去蔬菜棚里拔菜时,我意识到自己犯了个错误。工程队的同志吃芹菜是不连根拔的,他们是用刀割。因为割过之后,还会再冒出新的一茬嫩芽来。我很为我的“不小心”内疚。
因为我们远道而来,高鲁希特意让打工的黑妹为我们煮咖啡喝。在埃塞,最有特色的大概就是咖啡文化了。老高说,传说咖啡是在一个叫卡法的地方发现的。有一个牧羊人,偶然间看见他的山羊吃了一种灌木上长的小红豆之后,变得兴奋不已,整晚上欢跃,就从灌木上摘下一个小红果放在嘴里咀嚼着品味了一下,觉得还不错,就大着胆子多咀嚼了几个,竞也变得精神抖擞起来。于是,在牧羊人的宣传下,当地人就开始采摘食用,接着又开始有意识地栽培种植,渐渐地就推广开去。由于它来自名叫kafa-卡法的地方,世人就把它命名为coffee-咖啡了。现在埃塞已是世界上有名的咖啡之乡,几乎家家在院内和房前屋后都种植咖啡——全国95%的咖啡产量都是来自庭院种植,产下的咖啡既供自家消费,也上市、出口,埃塞全国出口收入的65%来自于此。正由于埃塞人天天都喝咖啡,正由于埃塞的一般家庭喝咖啡都有固定的时间、固定的地点和固定的仪式,所以他们喝起咖啡来就像我们常见的吃正餐或做宗教仪式一样煞有介事。每到傍晚时分,埃塞人都会围着一个小炭炉席地而坐,炭炉周围的地上铺一层割来或买来的青草。那是一种特殊的专用于咖啡仪式的青草。小炭炉点着的时候,还要特意拣出几块冒着浓烟的白炭,在屋里每一个角落都晃一遍,然后放在炉边让它自己燃尽或熄灭。这样,在一段时间内,整个屋子或庭院就笼罩在了烟雾缭绕之中。家里负责为大家准备咖啡的一般是十几岁的年轻姑娘。她会先抓一把生咖啡豆,放在小炭炉上的一个小铁锅里,舀来清水,用双手搓洗干净,然后用一把小木铲焙炒。当姑娘认为火候到了的时候,就把冒着清烟的咖啡豆送到大家面前让闻一闻,就像正规饭店里服务员让客人先尝一尝葡萄酒的味道一样。直到大家点头称是,她才把熟豆倒进一个小臼里,双手抱一根近一米长、小孩胳膊那么粗的铁棒来捣,然后用小木勺把捣碎的粉末刮出来倒进一个细颈、鼓肚子、大耳朵的陶壶里,再加上净水,放在小炉子上煮。当陶壶里香气四溢的时候,姑娘就在一个小木盒上摆几个酒盅大小的瓷杯,逐一斟满,然后一杯一杯地双手敬给围坐的人们。这个过程一般需要30分钟。大家自始至终安静地等待,没有人高声谈笑,也没有人急不可耐。
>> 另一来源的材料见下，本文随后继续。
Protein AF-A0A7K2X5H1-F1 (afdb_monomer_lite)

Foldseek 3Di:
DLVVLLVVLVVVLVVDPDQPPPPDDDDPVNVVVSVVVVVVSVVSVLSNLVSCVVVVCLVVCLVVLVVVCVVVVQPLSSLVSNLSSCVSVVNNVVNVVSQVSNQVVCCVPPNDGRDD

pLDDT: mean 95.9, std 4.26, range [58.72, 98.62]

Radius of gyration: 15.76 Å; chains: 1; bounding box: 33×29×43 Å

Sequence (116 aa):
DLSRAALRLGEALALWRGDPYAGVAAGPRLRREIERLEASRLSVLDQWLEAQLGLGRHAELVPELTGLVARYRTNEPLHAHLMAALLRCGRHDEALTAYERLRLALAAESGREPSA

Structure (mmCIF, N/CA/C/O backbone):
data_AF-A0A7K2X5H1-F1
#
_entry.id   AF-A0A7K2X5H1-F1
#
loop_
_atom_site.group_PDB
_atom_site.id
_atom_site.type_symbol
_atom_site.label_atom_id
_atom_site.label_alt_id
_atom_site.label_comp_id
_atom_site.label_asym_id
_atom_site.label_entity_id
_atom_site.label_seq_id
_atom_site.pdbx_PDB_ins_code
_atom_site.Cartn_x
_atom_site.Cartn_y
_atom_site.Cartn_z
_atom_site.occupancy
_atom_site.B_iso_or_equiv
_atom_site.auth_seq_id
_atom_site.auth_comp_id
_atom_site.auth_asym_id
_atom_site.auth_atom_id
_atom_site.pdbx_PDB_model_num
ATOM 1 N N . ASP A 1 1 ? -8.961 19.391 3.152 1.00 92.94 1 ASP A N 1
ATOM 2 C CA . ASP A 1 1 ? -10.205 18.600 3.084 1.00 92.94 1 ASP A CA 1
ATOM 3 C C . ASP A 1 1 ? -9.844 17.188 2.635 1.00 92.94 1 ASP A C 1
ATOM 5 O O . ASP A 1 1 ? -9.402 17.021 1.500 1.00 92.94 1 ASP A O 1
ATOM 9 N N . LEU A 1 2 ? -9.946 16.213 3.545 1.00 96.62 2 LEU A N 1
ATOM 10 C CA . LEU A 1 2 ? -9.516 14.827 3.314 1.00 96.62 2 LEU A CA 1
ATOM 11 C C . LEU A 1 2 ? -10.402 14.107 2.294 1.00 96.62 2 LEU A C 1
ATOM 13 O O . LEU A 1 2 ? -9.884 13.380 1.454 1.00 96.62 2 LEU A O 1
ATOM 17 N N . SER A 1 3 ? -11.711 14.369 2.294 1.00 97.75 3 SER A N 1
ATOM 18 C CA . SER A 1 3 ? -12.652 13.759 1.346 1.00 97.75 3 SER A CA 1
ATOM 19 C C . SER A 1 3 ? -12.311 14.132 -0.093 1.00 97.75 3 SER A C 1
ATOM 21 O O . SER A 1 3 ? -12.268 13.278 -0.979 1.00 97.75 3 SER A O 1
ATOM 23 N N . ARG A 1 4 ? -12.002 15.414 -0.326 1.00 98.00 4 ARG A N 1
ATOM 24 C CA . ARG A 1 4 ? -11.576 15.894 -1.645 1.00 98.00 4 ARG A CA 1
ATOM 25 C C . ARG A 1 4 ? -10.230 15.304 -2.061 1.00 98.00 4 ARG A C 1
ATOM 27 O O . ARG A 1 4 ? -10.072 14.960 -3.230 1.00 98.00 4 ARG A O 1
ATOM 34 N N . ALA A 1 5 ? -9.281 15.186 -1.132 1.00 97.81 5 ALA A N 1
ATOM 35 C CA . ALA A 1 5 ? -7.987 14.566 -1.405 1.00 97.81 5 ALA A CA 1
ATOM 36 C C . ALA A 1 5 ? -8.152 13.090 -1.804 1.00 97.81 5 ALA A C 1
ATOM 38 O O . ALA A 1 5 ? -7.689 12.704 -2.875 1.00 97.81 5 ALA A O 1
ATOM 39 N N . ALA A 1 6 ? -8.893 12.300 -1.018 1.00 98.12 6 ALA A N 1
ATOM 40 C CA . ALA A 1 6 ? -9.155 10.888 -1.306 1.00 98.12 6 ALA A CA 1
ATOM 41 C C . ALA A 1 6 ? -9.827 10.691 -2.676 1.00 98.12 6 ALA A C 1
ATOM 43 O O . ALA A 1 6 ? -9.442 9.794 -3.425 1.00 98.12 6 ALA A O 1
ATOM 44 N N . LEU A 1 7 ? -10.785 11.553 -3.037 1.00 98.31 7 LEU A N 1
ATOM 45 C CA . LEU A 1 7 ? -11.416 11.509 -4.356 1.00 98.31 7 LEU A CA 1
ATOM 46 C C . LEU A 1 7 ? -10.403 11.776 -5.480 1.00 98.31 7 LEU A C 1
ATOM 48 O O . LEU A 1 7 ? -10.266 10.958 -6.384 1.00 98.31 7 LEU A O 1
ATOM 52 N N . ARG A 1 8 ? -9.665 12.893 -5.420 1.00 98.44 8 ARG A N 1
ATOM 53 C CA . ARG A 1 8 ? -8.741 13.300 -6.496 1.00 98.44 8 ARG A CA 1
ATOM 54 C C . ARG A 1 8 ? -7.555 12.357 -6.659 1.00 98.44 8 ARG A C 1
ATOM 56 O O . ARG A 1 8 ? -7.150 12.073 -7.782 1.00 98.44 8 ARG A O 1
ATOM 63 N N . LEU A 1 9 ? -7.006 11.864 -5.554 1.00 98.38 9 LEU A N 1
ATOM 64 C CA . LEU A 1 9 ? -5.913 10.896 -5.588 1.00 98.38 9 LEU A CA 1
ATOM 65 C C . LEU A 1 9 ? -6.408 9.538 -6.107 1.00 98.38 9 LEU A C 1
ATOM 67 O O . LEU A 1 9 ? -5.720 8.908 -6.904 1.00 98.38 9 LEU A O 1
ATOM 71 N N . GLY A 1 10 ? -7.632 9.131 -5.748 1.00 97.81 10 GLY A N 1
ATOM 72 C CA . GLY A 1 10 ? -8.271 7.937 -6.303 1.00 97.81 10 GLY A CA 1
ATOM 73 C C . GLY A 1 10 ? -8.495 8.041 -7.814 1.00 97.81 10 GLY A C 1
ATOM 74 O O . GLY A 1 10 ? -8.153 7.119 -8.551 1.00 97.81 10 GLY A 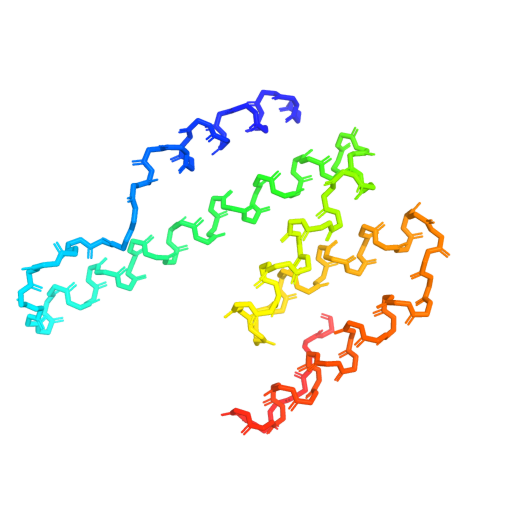O 1
ATOM 75 N N . GLU A 1 11 ? -8.989 9.187 -8.296 1.00 98.06 11 GLU A N 1
ATOM 76 C CA . GLU A 1 11 ? -9.109 9.481 -9.732 1.00 98.06 11 GLU A CA 1
ATOM 77 C C . GLU A 1 11 ? -7.747 9.405 -10.440 1.00 98.06 11 GLU A C 1
ATOM 79 O O . GLU A 1 11 ? -7.641 8.804 -11.507 1.00 98.06 11 GLU A O 1
ATOM 84 N N . ALA A 1 12 ? -6.689 9.960 -9.838 1.00 97.81 12 ALA A N 1
ATOM 85 C CA . ALA A 1 12 ? -5.338 9.902 -10.391 1.00 97.81 12 ALA A CA 1
ATOM 86 C C . ALA A 1 12 ? -4.791 8.465 -10.461 1.00 97.81 12 ALA A C 1
ATOM 88 O O . ALA A 1 12 ? -4.192 8.088 -11.469 1.00 97.81 12 ALA A O 1
ATOM 89 N N . LEU A 1 13 ? -5.020 7.645 -9.429 1.00 97.06 13 LEU A N 1
ATOM 90 C CA . LEU A 1 13 ? -4.648 6.225 -9.426 1.00 97.06 13 LEU A CA 1
ATOM 91 C C . LEU A 1 13 ? -5.418 5.435 -10.490 1.00 97.06 13 LEU A C 1
ATOM 93 O O . LEU A 1 13 ? -4.831 4.572 -11.138 1.00 97.06 13 LEU A O 1
ATOM 97 N N . ALA A 1 14 ? -6.688 5.762 -10.733 1.00 96.81 14 ALA A N 1
ATOM 98 C CA . ALA A 1 14 ? -7.513 5.101 -11.745 1.00 96.81 14 ALA A CA 1
ATOM 99 C C . ALA A 1 14 ? -7.046 5.352 -13.195 1.00 96.81 14 ALA A C 1
ATOM 101 O O . ALA A 1 14 ? -7.403 4.592 -14.094 1.00 96.81 14 ALA A O 1
ATOM 102 N N . LEU A 1 15 ? -6.214 6.373 -13.444 1.00 96.12 15 LEU A N 1
ATOM 103 C CA . LEU A 1 15 ? -5.593 6.592 -14.761 1.00 96.12 15 LEU A CA 1
ATOM 104 C C . LEU A 1 15 ? -4.558 5.508 -15.114 1.00 96.12 15 LEU A C 1
ATOM 106 O O . LEU A 1 15 ? -4.216 5.326 -16.288 1.00 96.12 15 LEU A O 1
ATOM 110 N N . TRP A 1 16 ? -4.060 4.779 -14.114 1.00 95.25 16 TRP A N 1
ATOM 111 C CA . TRP A 1 16 ? -3.094 3.704 -14.291 1.00 95.25 16 TRP A CA 1
ATOM 112 C C . TRP A 1 16 ? -3.779 2.423 -14.755 1.00 95.25 16 TRP A C 1
ATOM 114 O O . TRP A 1 16 ? -4.624 1.865 -14.064 1.00 95.25 16 TRP A O 1
ATOM 124 N N . ARG A 1 17 ? -3.362 1.914 -15.917 1.00 92.19 17 ARG A N 1
ATOM 125 C CA . ARG A 1 17 ? -3.936 0.707 -16.545 1.00 92.19 17 ARG A CA 1
ATOM 126 C C . ARG A 1 17 ? -3.009 -0.512 -16.518 1.00 92.19 17 ARG A C 1
ATOM 128 O O . ARG A 1 17 ? -3.306 -1.517 -17.151 1.00 92.19 17 ARG A O 1
ATOM 135 N N . GLY A 1 18 ? -1.882 -0.417 -15.818 1.00 91.19 18 GLY A N 1
ATOM 136 C CA . GLY A 1 18 ? -0.848 -1.447 -15.776 1.00 91.19 18 GLY A CA 1
ATOM 137 C C . GLY A 1 18 ? 0.534 -0.839 -15.573 1.00 91.19 18 GLY A C 1
ATOM 138 O O . GLY A 1 18 ? 0.649 0.305 -15.119 1.00 91.19 18 GLY A O 1
ATOM 139 N N . ASP A 1 19 ? 1.561 -1.609 -15.914 1.00 92.06 19 ASP A N 1
ATOM 140 C CA . ASP A 1 19 ? 2.951 -1.171 -15.824 1.00 92.06 19 ASP A CA 1
ATOM 141 C C . ASP A 1 19 ? 3.260 -0.127 -16.918 1.00 92.06 19 ASP A C 1
ATOM 143 O O . ASP A 1 19 ? 2.783 -0.257 -18.056 1.00 92.06 19 ASP A O 1
ATOM 147 N N . PRO A 1 20 ? 4.035 0.933 -16.614 1.00 92.81 20 PRO A N 1
ATOM 148 C CA . PRO A 1 20 ? 4.421 1.927 -17.608 1.00 92.81 20 PRO A CA 1
ATOM 149 C C . PRO A 1 20 ? 5.111 1.297 -18.816 1.00 92.81 20 PRO A C 1
ATOM 151 O O . PRO A 1 20 ? 6.024 0.490 -18.672 1.00 92.81 20 PRO A O 1
ATOM 154 N N . TYR A 1 21 ? 4.705 1.713 -20.018 1.00 93.12 21 TYR A N 1
ATOM 155 C CA . TYR A 1 21 ? 5.288 1.235 -21.277 1.00 93.12 21 TYR A CA 1
ATOM 156 C C . TYR A 1 21 ? 5.266 -0.298 -21.444 1.00 93.12 21 TYR A C 1
ATOM 158 O O . TYR A 1 21 ? 6.122 -0.854 -22.134 1.00 93.12 21 TYR A O 1
ATOM 166 N N . ALA A 1 22 ? 4.285 -0.987 -20.847 1.00 92.19 22 ALA A N 1
ATOM 167 C CA . ALA A 1 22 ? 4.103 -2.424 -21.031 1.00 92.19 22 ALA A CA 1
ATOM 168 C C . ALA A 1 22 ? 4.110 -2.806 -22.526 1.00 92.19 22 ALA A C 1
ATOM 170 O O . ALA A 1 22 ? 3.427 -2.191 -23.346 1.00 92.19 22 ALA A O 1
ATOM 171 N N . GLY A 1 23 ? 4.909 -3.818 -22.880 1.00 91.31 23 GLY A N 1
ATOM 172 C CA . GLY A 1 23 ? 5.091 -4.275 -24.264 1.00 91.31 23 GLY A CA 1
ATOM 173 C C . GLY A 1 23 ? 6.153 -3.518 -25.076 1.00 91.31 23 GLY A C 1
ATOM 174 O O . GLY A 1 23 ? 6.372 -3.858 -26.236 1.00 91.31 23 GLY A O 1
ATOM 175 N N . VAL A 1 24 ? 6.844 -2.533 -24.492 1.00 93.38 24 VAL A N 1
ATOM 176 C CA . VAL A 1 24 ? 7.939 -1.797 -25.146 1.00 93.38 24 VAL A CA 1
ATOM 177 C C . VAL A 1 24 ? 9.292 -2.249 -24.596 1.00 93.38 24 VAL A C 1
ATOM 179 O O . VAL A 1 24 ? 9.506 -2.288 -23.386 1.00 93.38 24 VAL A O 1
ATOM 182 N N . ALA A 1 25 ? 10.247 -2.547 -25.481 1.00 92.00 25 ALA A N 1
ATOM 183 C CA . ALA A 1 25 ? 11.614 -2.865 -25.076 1.00 92.00 25 ALA A CA 1
ATOM 184 C C . ALA A 1 25 ? 12.292 -1.640 -24.428 1.00 92.00 25 ALA A C 1
ATOM 186 O O . ALA A 1 25 ? 12.562 -0.631 -25.085 1.00 92.00 25 ALA A O 1
ATOM 187 N N . ALA A 1 26 ? 12.580 -1.727 -23.127 1.00 90.94 26 ALA A N 1
ATOM 188 C CA . ALA A 1 26 ? 13.101 -0.604 -22.357 1.00 90.94 26 ALA A CA 1
ATOM 189 C C . ALA A 1 26 ? 14.634 -0.538 -22.368 1.00 90.94 26 ALA A C 1
ATOM 191 O O . ALA A 1 26 ? 15.318 -1.265 -21.645 1.00 90.94 26 ALA A O 1
ATOM 192 N N . GLY A 1 27 ? 15.182 0.401 -23.145 1.00 94.50 27 GLY A N 1
ATOM 193 C CA . GLY A 1 27 ? 16.573 0.845 -23.010 1.00 94.50 27 GLY A CA 1
ATOM 194 C C . GLY A 1 27 ? 16.817 1.635 -21.708 1.00 94.50 27 GLY A C 1
ATOM 195 O O . GLY A 1 27 ? 15.864 1.988 -21.012 1.00 94.50 27 GLY A O 1
ATOM 196 N N . PRO A 1 28 ? 18.077 1.980 -21.371 1.00 94.31 28 PRO A N 1
ATOM 197 C CA . PRO A 1 28 ? 18.427 2.616 -20.093 1.00 94.31 28 PRO A CA 1
ATOM 198 C C . PRO A 1 28 ? 17.632 3.889 -19.764 1.00 94.31 28 PRO A C 1
ATOM 200 O O . PRO A 1 28 ? 17.246 4.094 -18.617 1.00 94.31 28 PRO A O 1
ATOM 203 N N . ARG A 1 29 ? 17.353 4.732 -20.768 1.00 93.94 29 ARG A N 1
ATOM 204 C CA . ARG A 1 29 ? 16.552 5.953 -20.591 1.00 93.94 29 ARG A CA 1
ATOM 205 C C . ARG A 1 29 ? 15.098 5.640 -20.237 1.00 93.94 29 ARG A C 1
ATOM 207 O O . ARG A 1 29 ? 14.544 6.305 -19.372 1.00 93.94 29 ARG A O 1
ATOM 214 N N . LEU A 1 30 ? 14.501 4.641 -20.892 1.00 95.25 30 LEU A N 1
ATOM 215 C CA . LEU A 1 30 ? 13.112 4.268 -20.638 1.00 95.25 30 LEU A CA 1
ATOM 216 C C . LEU A 1 30 ? 12.961 3.600 -19.269 1.00 95.25 30 LEU A C 1
ATOM 218 O O . LEU A 1 30 ? 12.001 3.893 -18.577 1.00 95.25 30 LEU A O 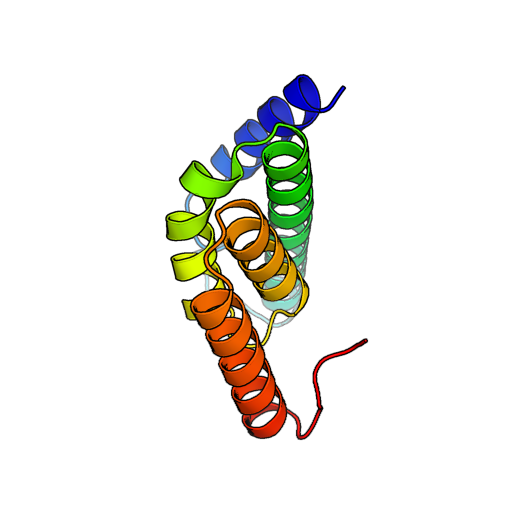1
ATOM 222 N N . ARG A 1 31 ? 13.938 2.790 -18.834 1.00 95.62 31 ARG A N 1
ATOM 223 C CA . ARG A 1 31 ? 13.935 2.199 -17.482 1.00 95.62 31 ARG A CA 1
ATOM 224 C C . ARG A 1 31 ? 13.889 3.253 -16.376 1.00 95.62 31 ARG A C 1
ATOM 226 O O . ARG A 1 31 ? 13.037 3.163 -15.507 1.00 95.62 31 ARG A O 1
ATOM 233 N N . ARG A 1 32 ? 14.712 4.303 -16.473 1.00 95.81 32 ARG A N 1
ATOM 234 C CA . ARG A 1 32 ? 14.673 5.428 -15.517 1.00 95.81 32 ARG A CA 1
ATOM 235 C C . ARG A 1 32 ? 13.320 6.139 -15.496 1.00 95.81 32 ARG A C 1
ATOM 237 O O . ARG A 1 32 ? 12.873 6.590 -14.450 1.00 95.81 32 ARG A O 1
ATOM 244 N N . GLU A 1 33 ? 12.678 6.264 -16.655 1.00 96.62 33 GLU A N 1
ATOM 245 C CA . GLU A 1 33 ? 11.352 6.876 -16.741 1.00 96.62 33 GLU A CA 1
ATOM 246 C C . GLU A 1 33 ? 10.262 5.972 -16.151 1.00 96.62 33 GLU A C 1
ATOM 248 O O . GLU A 1 33 ? 9.381 6.469 -15.455 1.00 96.62 33 GLU A O 1
ATOM 253 N N . ILE A 1 34 ? 10.347 4.655 -16.365 1.00 96.12 34 ILE A N 1
ATOM 254 C CA . ILE A 1 34 ? 9.474 3.665 -15.720 1.00 96.12 34 ILE A CA 1
ATOM 255 C C . ILE A 1 34 ? 9.617 3.766 -14.197 1.00 96.12 34 ILE A C 1
ATOM 257 O O . ILE A 1 34 ? 8.617 3.974 -13.519 1.00 96.12 34 ILE A O 1
ATOM 261 N N . GLU A 1 35 ? 10.845 3.734 -13.673 1.00 95.00 35 GLU A N 1
ATOM 262 C CA . GLU A 1 35 ? 11.131 3.873 -12.236 1.00 95.00 35 GLU A CA 1
ATOM 263 C C . GLU A 1 35 ? 10.565 5.186 -11.668 1.00 95.00 35 GLU A C 1
ATOM 265 O O . GLU A 1 35 ? 9.924 5.195 -10.616 1.00 95.00 35 GLU A O 1
ATOM 270 N N . ARG A 1 36 ? 10.738 6.309 -12.383 1.00 96.31 36 ARG A N 1
ATOM 271 C CA . ARG A 1 36 ? 10.184 7.617 -11.990 1.00 96.31 36 ARG A CA 1
ATOM 272 C C . ARG A 1 36 ? 8.657 7.593 -11.922 1.00 96.31 36 ARG A C 1
ATOM 274 O O . ARG A 1 36 ? 8.069 8.148 -10.993 1.00 96.31 36 ARG A O 1
ATOM 281 N N . LEU A 1 37 ? 8.013 6.987 -12.916 1.00 96.75 37 LEU A N 1
ATOM 282 C CA . LEU A 1 37 ? 6.562 6.853 -12.977 1.00 96.75 37 LEU A CA 1
ATOM 283 C C . LEU A 1 37 ? 6.058 5.963 -11.833 1.00 96.75 37 LEU A C 1
ATOM 285 O O . LEU A 1 37 ? 5.139 6.362 -11.120 1.00 96.75 37 LEU A O 1
ATOM 289 N N . GLU A 1 38 ? 6.674 4.808 -11.601 1.00 94.94 38 GLU A N 1
ATOM 290 C CA . GLU A 1 38 ? 6.316 3.905 -10.502 1.00 94.94 38 GLU A CA 1
ATOM 291 C C . GLU A 1 38 ? 6.485 4.566 -9.130 1.00 94.94 38 GLU A C 1
ATOM 293 O O . GLU A 1 38 ? 5.581 4.483 -8.296 1.00 94.94 38 GLU A O 1
ATOM 298 N N . ALA A 1 39 ?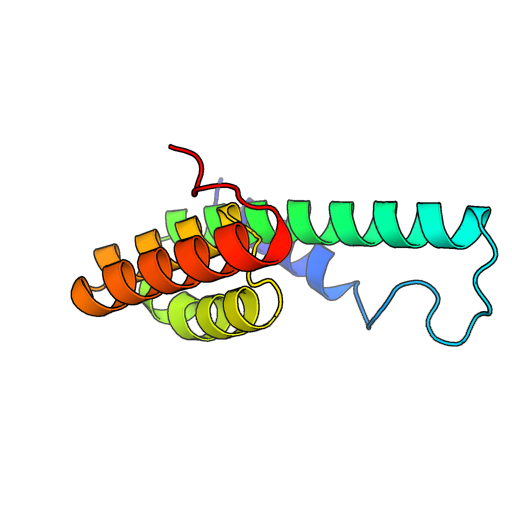 7.579 5.301 -8.915 1.00 94.56 39 ALA A N 1
ATOM 299 C CA . ALA A 1 39 ? 7.779 6.085 -7.699 1.00 94.56 39 ALA A CA 1
ATOM 300 C C . ALA A 1 39 ? 6.684 7.153 -7.524 1.00 94.56 39 ALA A C 1
ATOM 302 O O . ALA A 1 39 ? 6.138 7.319 -6.432 1.00 94.56 39 ALA A O 1
ATOM 303 N N . SER A 1 40 ? 6.299 7.837 -8.607 1.00 96.19 40 SER A N 1
ATOM 304 C CA . SER A 1 40 ? 5.191 8.798 -8.581 1.00 96.19 40 SER A CA 1
ATOM 305 C C . SER A 1 40 ? 3.857 8.127 -8.250 1.00 96.19 40 SER A C 1
ATOM 307 O O . SER A 1 40 ? 3.077 8.695 -7.487 1.00 96.19 40 SER A O 1
ATOM 309 N N . ARG A 1 41 ? 3.591 6.925 -8.778 1.00 96.19 41 ARG A N 1
ATOM 310 C CA . ARG A 1 41 ?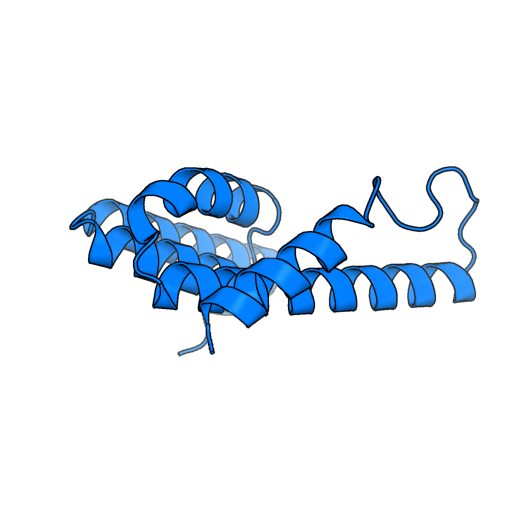 2.391 6.143 -8.447 1.00 96.19 41 ARG A CA 1
ATOM 311 C C . ARG A 1 41 ? 2.351 5.792 -6.967 1.00 96.19 41 ARG A C 1
ATOM 313 O O . ARG A 1 41 ? 1.314 5.981 -6.338 1.00 96.19 41 ARG A O 1
ATOM 320 N N . LEU A 1 42 ? 3.462 5.293 -6.424 1.00 95.12 42 LEU A N 1
ATOM 321 C CA . LEU A 1 42 ? 3.563 4.930 -5.011 1.00 95.12 42 LEU A CA 1
ATOM 322 C C . LEU A 1 42 ? 3.352 6.145 -4.104 1.00 95.12 42 LEU A C 1
ATOM 324 O O . LEU A 1 42 ? 2.628 6.033 -3.125 1.00 95.12 42 LEU A O 1
ATOM 328 N N . SER A 1 43 ? 3.887 7.314 -4.463 1.00 96.12 43 SER A N 1
ATOM 329 C CA . SER A 1 43 ? 3.658 8.548 -3.698 1.00 96.12 43 SER A CA 1
ATOM 330 C C . SER A 1 43 ? 2.187 8.990 -3.692 1.00 96.12 43 SER A C 1
ATOM 332 O O . SER A 1 43 ? 1.679 9.425 -2.662 1.00 96.12 43 SER A O 1
ATOM 334 N N . VAL A 1 44 ? 1.476 8.861 -4.818 1.00 97.62 44 VAL A N 1
ATOM 335 C CA . VAL A 1 44 ? 0.031 9.161 -4.881 1.00 97.62 44 VAL A CA 1
ATOM 336 C C . VAL A 1 44 ? -0.777 8.137 -4.081 1.00 97.62 44 VAL A C 1
ATOM 338 O O . VAL A 1 44 ? -1.738 8.509 -3.411 1.00 97.62 44 VAL A O 1
ATOM 341 N N . LEU A 1 45 ? -0.389 6.860 -4.137 1.00 97.50 45 LEU A N 1
ATOM 342 C CA . LEU A 1 45 ? -1.018 5.791 -3.363 1.00 97.50 45 LEU A CA 1
ATOM 343 C C . LEU A 1 45 ? -0.878 6.033 -1.859 1.00 97.50 45 LEU A C 1
ATOM 345 O O . LEU A 1 45 ? -1.861 5.915 -1.137 1.00 97.50 45 LEU A O 1
ATOM 349 N N . ASP A 1 46 ? 0.312 6.416 -1.412 1.00 96.94 46 ASP A N 1
ATOM 350 C CA . ASP A 1 46 ? 0.607 6.747 -0.020 1.00 96.94 46 ASP A CA 1
ATOM 351 C C . ASP A 1 46 ? -0.296 7.882 0.495 1.00 96.94 46 ASP A C 1
ATOM 353 O O . ASP A 1 46 ? -1.047 7.701 1.452 1.00 96.94 46 ASP A O 1
ATOM 357 N N . GLN A 1 47 ? -0.363 9.000 -0.238 1.00 97.81 47 GLN A N 1
ATOM 358 C CA . GLN A 1 47 ? -1.253 10.123 0.092 1.00 97.81 47 GLN A CA 1
ATOM 359 C C . GLN A 1 47 ? -2.738 9.728 0.078 1.00 97.81 47 GLN A C 1
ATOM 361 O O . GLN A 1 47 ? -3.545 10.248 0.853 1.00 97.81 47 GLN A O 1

小黑妹就是基本沿用上面的程序为我们做咖啡的。尽管条件简陋了些,尽管没有在炭炉周围铺上专用的青草,但黑妹制作咖啡时的精心和细致还是让我们陶醉了。
然而,高鲁希颇有点遗憾地说,你们要是在非洲咖啡大会召开的时候来就好了,实地感受一下咖啡文化的意韵,会别有一番滋味。
我说,非洲的咖啡大会和我们潍坊的国际风筝会有没有可比性呢?
众人一听都笑了起来。
……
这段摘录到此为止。